For investors, the hot topic remains whether this is a durable, bank-driven expansion of XRP usage or a cyclical spike tied to specific partnerships. Evernorth’s framing implies that the former is possible if banks continue to adopt XRP for working capital and settlement with clear governance. Skeptics, meanwhile, are seeking more transparency around transaction provenance, settlement timelines, and real-world cost savings.
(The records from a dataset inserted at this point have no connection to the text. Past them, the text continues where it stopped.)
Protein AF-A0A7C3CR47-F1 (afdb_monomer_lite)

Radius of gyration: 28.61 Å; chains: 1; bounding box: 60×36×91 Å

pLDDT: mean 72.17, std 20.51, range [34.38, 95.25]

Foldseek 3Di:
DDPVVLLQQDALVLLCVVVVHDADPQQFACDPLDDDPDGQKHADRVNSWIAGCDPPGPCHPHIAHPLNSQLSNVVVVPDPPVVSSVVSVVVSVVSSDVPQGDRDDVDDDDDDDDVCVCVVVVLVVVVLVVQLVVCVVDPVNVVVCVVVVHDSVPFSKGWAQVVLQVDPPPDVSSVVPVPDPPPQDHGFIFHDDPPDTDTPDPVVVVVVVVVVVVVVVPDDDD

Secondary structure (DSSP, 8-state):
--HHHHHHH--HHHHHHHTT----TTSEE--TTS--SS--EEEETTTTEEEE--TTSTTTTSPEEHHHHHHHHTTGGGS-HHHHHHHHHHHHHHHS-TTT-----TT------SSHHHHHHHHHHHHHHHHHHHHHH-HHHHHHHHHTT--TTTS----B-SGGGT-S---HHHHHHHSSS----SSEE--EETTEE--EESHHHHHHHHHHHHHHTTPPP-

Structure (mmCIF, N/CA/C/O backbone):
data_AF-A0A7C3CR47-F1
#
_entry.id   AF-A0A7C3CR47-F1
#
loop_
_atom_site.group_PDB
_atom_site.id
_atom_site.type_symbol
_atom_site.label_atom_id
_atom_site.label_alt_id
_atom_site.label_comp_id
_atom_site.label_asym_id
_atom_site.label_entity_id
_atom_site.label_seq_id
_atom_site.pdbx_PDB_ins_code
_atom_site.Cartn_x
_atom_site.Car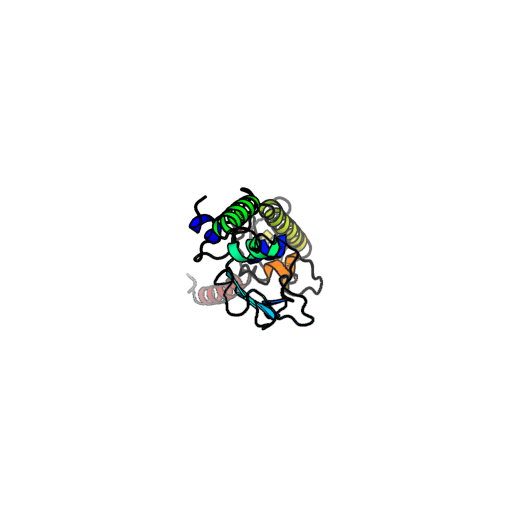tn_y
_atom_site.Cartn_z
_atom_site.occupancy
_atom_site.B_iso_or_equiv
_atom_site.auth_seq_id
_atom_site.auth_comp_id
_atom_site.auth_asym_id
_atom_site.auth_atom_id
_atom_site.pdbx_PDB_model_num
ATOM 1 N N . MET A 1 1 ? 18.722 14.048 6.060 1.00 67.50 1 MET A N 1
ATOM 2 C CA . MET A 1 1 ? 18.036 12.795 5.708 1.00 67.50 1 MET A CA 1
ATOM 3 C C . MET A 1 1 ? 18.932 11.926 4.851 1.00 67.50 1 MET A C 1
ATOM 5 O O . MET A 1 1 ? 19.177 12.277 3.690 1.00 67.50 1 MET A O 1
ATOM 9 N N . GLU A 1 2 ? 19.438 10.852 5.448 1.00 82.94 2 GLU A N 1
ATOM 10 C CA . GLU A 1 2 ? 20.172 9.770 4.785 1.00 82.94 2 GLU A CA 1
ATOM 11 C C . GLU A 1 2 ? 19.207 8.847 4.007 1.00 82.94 2 GLU A C 1
ATOM 13 O O . GLU A 1 2 ? 17.996 8.867 4.228 1.00 82.94 2 GLU A O 1
ATOM 18 N N . ILE A 1 3 ? 19.715 8.031 3.076 1.00 83.94 3 ILE A N 1
ATOM 19 C CA . ILE A 1 3 ? 18.892 7.137 2.237 1.00 83.94 3 ILE A CA 1
ATOM 20 C C . ILE A 1 3 ? 18.102 6.131 3.090 1.00 83.94 3 ILE A C 1
ATOM 22 O O . ILE A 1 3 ? 16.948 5.838 2.775 1.00 83.94 3 ILE A O 1
ATOM 26 N N . GLN A 1 4 ? 18.696 5.618 4.171 1.00 85.62 4 GLN A N 1
ATOM 27 C CA . GLN A 1 4 ? 18.036 4.673 5.078 1.00 85.62 4 GLN A CA 1
ATOM 28 C C . GLN A 1 4 ? 16.835 5.309 5.790 1.00 85.62 4 GLN A C 1
ATOM 30 O O . GLN A 1 4 ? 15.751 4.731 5.806 1.00 85.62 4 GLN A O 1
ATOM 35 N N . GLU A 1 5 ? 16.997 6.534 6.288 1.00 84.75 5 GLU A N 1
ATOM 36 C CA . GLU A 1 5 ? 15.933 7.289 6.960 1.00 84.75 5 GLU A CA 1
ATOM 37 C C . GLU A 1 5 ? 14.760 7.570 6.012 1.00 84.75 5 GLU A C 1
ATOM 39 O O . GLU A 1 5 ? 13.598 7.463 6.396 1.00 84.75 5 GLU A O 1
ATOM 44 N N . ILE A 1 6 ? 15.049 7.880 4.743 1.00 85.31 6 ILE A N 1
ATOM 45 C CA . ILE A 1 6 ? 14.014 8.086 3.718 1.00 85.31 6 ILE A CA 1
ATOM 46 C C . ILE A 1 6 ? 13.200 6.808 3.520 1.00 85.31 6 ILE A C 1
ATOM 48 O O . ILE A 1 6 ? 11.976 6.881 3.467 1.00 85.31 6 ILE A O 1
ATOM 52 N N . LYS A 1 7 ? 13.851 5.641 3.447 1.00 83.75 7 LYS A N 1
ATOM 53 C CA . LYS A 1 7 ? 13.156 4.353 3.284 1.00 83.75 7 LYS A CA 1
ATOM 54 C C . LYS A 1 7 ? 12.318 3.962 4.508 1.00 83.75 7 LYS A C 1
ATOM 56 O O . LYS A 1 7 ? 11.315 3.279 4.342 1.00 83.75 7 LYS A O 1
ATOM 61 N N . GLN A 1 8 ? 12.706 4.387 5.711 1.00 85.56 8 GLN A N 1
ATOM 62 C CA . GLN A 1 8 ? 11.933 4.151 6.938 1.00 85.56 8 GLN A CA 1
ATOM 63 C C . GLN A 1 8 ? 10.713 5.074 7.044 1.00 85.56 8 GLN A C 1
ATOM 65 O O . GLN A 1 8 ? 9.645 4.658 7.485 1.00 85.56 8 GLN A O 1
ATOM 70 N N . CYS A 1 9 ? 10.866 6.328 6.625 1.00 86.25 9 CYS A N 1
ATOM 71 C CA . CYS A 1 9 ? 9.808 7.331 6.684 1.00 86.25 9 CYS A CA 1
ATOM 72 C C . CYS A 1 9 ? 8.795 7.200 5.537 1.00 86.25 9 CYS A C 1
ATOM 74 O O . CYS A 1 9 ? 7.604 7.448 5.726 1.00 86.25 9 CYS A O 1
ATOM 76 N N . LEU A 1 10 ? 9.253 6.838 4.338 1.00 88.19 10 LEU A N 1
ATOM 77 C CA . LEU A 1 10 ? 8.426 6.821 3.139 1.00 88.19 10 LEU A CA 1
ATOM 78 C C . LEU A 1 10 ? 7.853 5.428 2.885 1.00 88.19 10 LEU A C 1
ATOM 80 O O . LEU A 1 10 ? 8.532 4.526 2.396 1.00 88.19 10 LEU A O 1
ATOM 84 N N . THR A 1 11 ? 6.562 5.268 3.160 1.00 91.06 11 THR A N 1
ATOM 85 C CA . THR A 1 11 ? 5.857 4.018 2.864 1.00 91.06 11 THR A CA 1
ATOM 86 C C . THR A 1 11 ? 5.361 3.977 1.422 1.00 91.06 11 THR A C 1
ATOM 88 O O . THR A 1 11 ? 4.952 4.989 0.849 1.00 91.06 11 THR A O 1
ATOM 91 N N . MET A 1 12 ? 5.284 2.771 0.849 1.00 91.69 12 MET A N 1
ATOM 92 C CA . MET A 1 12 ? 4.697 2.572 -0.484 1.00 91.69 12 MET A CA 1
ATOM 93 C C . MET A 1 12 ? 3.240 3.068 -0.565 1.00 91.69 12 MET A C 1
ATOM 95 O O . MET A 1 12 ? 2.808 3.566 -1.598 1.00 91.69 12 MET A O 1
ATOM 99 N N . ALA A 1 13 ? 2.477 2.990 0.531 1.00 90.00 13 ALA A N 1
ATOM 100 C CA . ALA A 1 13 ? 1.103 3.491 0.577 1.00 90.00 13 ALA A CA 1
ATOM 101 C C . ALA A 1 13 ? 1.021 5.014 0.374 1.00 90.00 13 ALA A C 1
ATOM 103 O O . ALA A 1 13 ? 0.142 5.481 -0.349 1.00 90.00 13 ALA A O 1
ATOM 104 N N . MET A 1 14 ? 1.945 5.777 0.968 1.00 90.25 14 MET A N 1
ATOM 105 C CA . MET A 1 14 ? 2.011 7.232 0.787 1.00 90.25 14 MET A CA 1
ATOM 106 C C . MET A 1 14 ? 2.329 7.600 -0.658 1.00 90.25 14 MET A C 1
ATOM 108 O O . MET A 1 14 ? 1.690 8.484 -1.221 1.00 90.25 14 MET A O 1
ATOM 112 N N . VAL A 1 15 ? 3.275 6.888 -1.272 1.00 91.81 15 VAL A N 1
ATOM 113 C CA . VAL A 1 15 ? 3.660 7.126 -2.667 1.00 91.81 15 VAL A CA 1
ATOM 114 C C . VAL A 1 15 ? 2.510 6.812 -3.619 1.00 91.81 15 VAL A C 1
ATOM 116 O O . VAL A 1 15 ? 2.176 7.636 -4.464 1.00 91.81 15 VAL A O 1
ATOM 119 N N . LEU A 1 16 ? 1.833 5.674 -3.442 1.00 92.12 16 LEU A N 1
ATOM 120 C CA . LEU A 1 16 ? 0.652 5.343 -4.244 1.00 92.12 16 LEU A CA 1
ATOM 121 C C . LEU A 1 16 ? -0.457 6.390 -4.084 1.00 92.12 16 LEU A C 1
ATOM 123 O O . LEU A 1 16 ? -1.048 6.805 -5.078 1.00 92.12 16 LEU A O 1
ATOM 127 N N . HIS A 1 17 ? -0.701 6.862 -2.858 1.00 90.19 17 HIS A N 1
ATOM 128 C CA . HIS A 1 17 ? -1.682 7.913 -2.599 1.00 90.19 17 HIS A CA 1
ATOM 129 C C . HIS A 1 17 ? -1.316 9.236 -3.286 1.00 90.19 17 HIS A C 1
ATOM 131 O O . HIS A 1 17 ? -2.188 9.865 -3.881 1.00 90.19 17 HIS A O 1
ATOM 137 N N . TYR A 1 18 ? -0.040 9.634 -3.249 1.00 90.56 18 TYR A N 1
ATOM 138 C CA . TYR A 1 18 ? 0.451 10.843 -3.916 1.00 90.56 18 TYR A CA 1
ATOM 139 C C . TYR A 1 18 ? 0.194 10.812 -5.427 1.00 90.56 18 TYR A C 1
ATOM 141 O O . TYR A 1 18 ? -0.281 11.793 -5.992 1.00 90.56 18 TYR A O 1
ATOM 149 N N . TYR A 1 19 ? 0.427 9.663 -6.062 1.00 90.00 19 TYR A N 1
ATOM 150 C CA . TYR A 1 19 ? 0.176 9.471 -7.491 1.00 90.00 19 TYR A CA 1
ATOM 151 C C . TYR A 1 19 ? -1.278 9.091 -7.826 1.00 90.00 19 TYR A C 1
ATOM 153 O O . TYR A 1 19 ? -1.588 8.809 -8.981 1.00 90.00 19 TYR A O 1
ATOM 161 N N . GLY A 1 20 ? -2.188 9.068 -6.844 1.00 89.62 20 GLY A N 1
ATOM 162 C CA . GLY A 1 20 ? -3.601 8.739 -7.061 1.00 89.62 20 GLY A CA 1
ATOM 163 C C . GLY A 1 20 ? -3.865 7.277 -7.444 1.00 89.62 20 GLY A C 1
ATOM 164 O O . GLY A 1 20 ? -4.945 6.952 -7.939 1.00 89.62 20 GLY A O 1
ATOM 165 N N . LEU A 1 21 ? -2.905 6.383 -7.204 1.00 91.44 21 LEU A N 1
ATOM 166 C CA . LEU A 1 21 ? -2.987 4.969 -7.544 1.00 91.44 21 LEU A CA 1
ATOM 167 C C . LEU A 1 21 ? -3.658 4.186 -6.416 1.00 91.44 21 LEU A C 1
ATOM 169 O O . LEU A 1 21 ? -3.231 4.222 -5.259 1.00 91.44 21 LEU A O 1
ATOM 173 N N . LYS A 1 22 ? -4.712 3.442 -6.756 1.00 89.94 22 LYS A N 1
ATOM 174 C CA . LYS A 1 22 ? -5.466 2.625 -5.802 1.00 89.94 22 LYS A CA 1
ATOM 175 C C . LYS A 1 22 ? -5.354 1.149 -6.175 1.00 89.94 22 LYS A C 1
ATOM 177 O O . LYS A 1 22 ? -5.854 0.770 -7.229 1.00 89.94 22 LYS A O 1
ATOM 182 N N . PRO A 1 23 ? -4.704 0.326 -5.338 1.00 91.62 23 PRO A N 1
ATOM 183 C CA . PRO A 1 23 ? -4.677 -1.108 -5.550 1.00 91.62 23 PRO A CA 1
ATOM 184 C C . PRO A 1 23 ? -6.007 -1.767 -5.168 1.00 91.62 23 PRO A C 1
ATOM 186 O O . PRO A 1 23 ? -6.721 -1.305 -4.274 1.00 91.62 23 PRO A O 1
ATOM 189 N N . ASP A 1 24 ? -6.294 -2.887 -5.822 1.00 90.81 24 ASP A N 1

The broader market is watching closely as this debate unfolds. If the “news today: ripple-backed firm” narrative continues to gain traction, it could bolster confidence in XRP-based rails and prompt more banks to explore similar implementations. Alternatively, if adoption stalls or regulatory hurdles intensify, the same narrative could fade, reshaping risk premia across the digital asset space.

Bottom Line

Evernorth’s claim that real banks are already using XRP daily adds a fresh layer to the ongoing debate about crypto adoption in traditional finance. The near-3 million daily XRP Ledger transactions cited by the firm, driven by institutions such as Bitstamp, RLUSD, and Braza Bank, represent a tangible data point in favor of growing institutional use. Yet the interpretation of that data—whether it signals durable banking rails or a controlled surge—will depend on regulatory clarity, interoperability breakthroughs, and broader market conditions in the months ahead.

As the industry weighs these signals, the focus remains on practical outcomes: enhanced settlement speed, lower cross-border costs, and a governance framework that can scale with institutional demand. The next 12-18 months could prove decisive for whether XRP-based rails become a routine component of bank liquidity strategies or a specialized tool in a widening toolbox of digital asset solutions.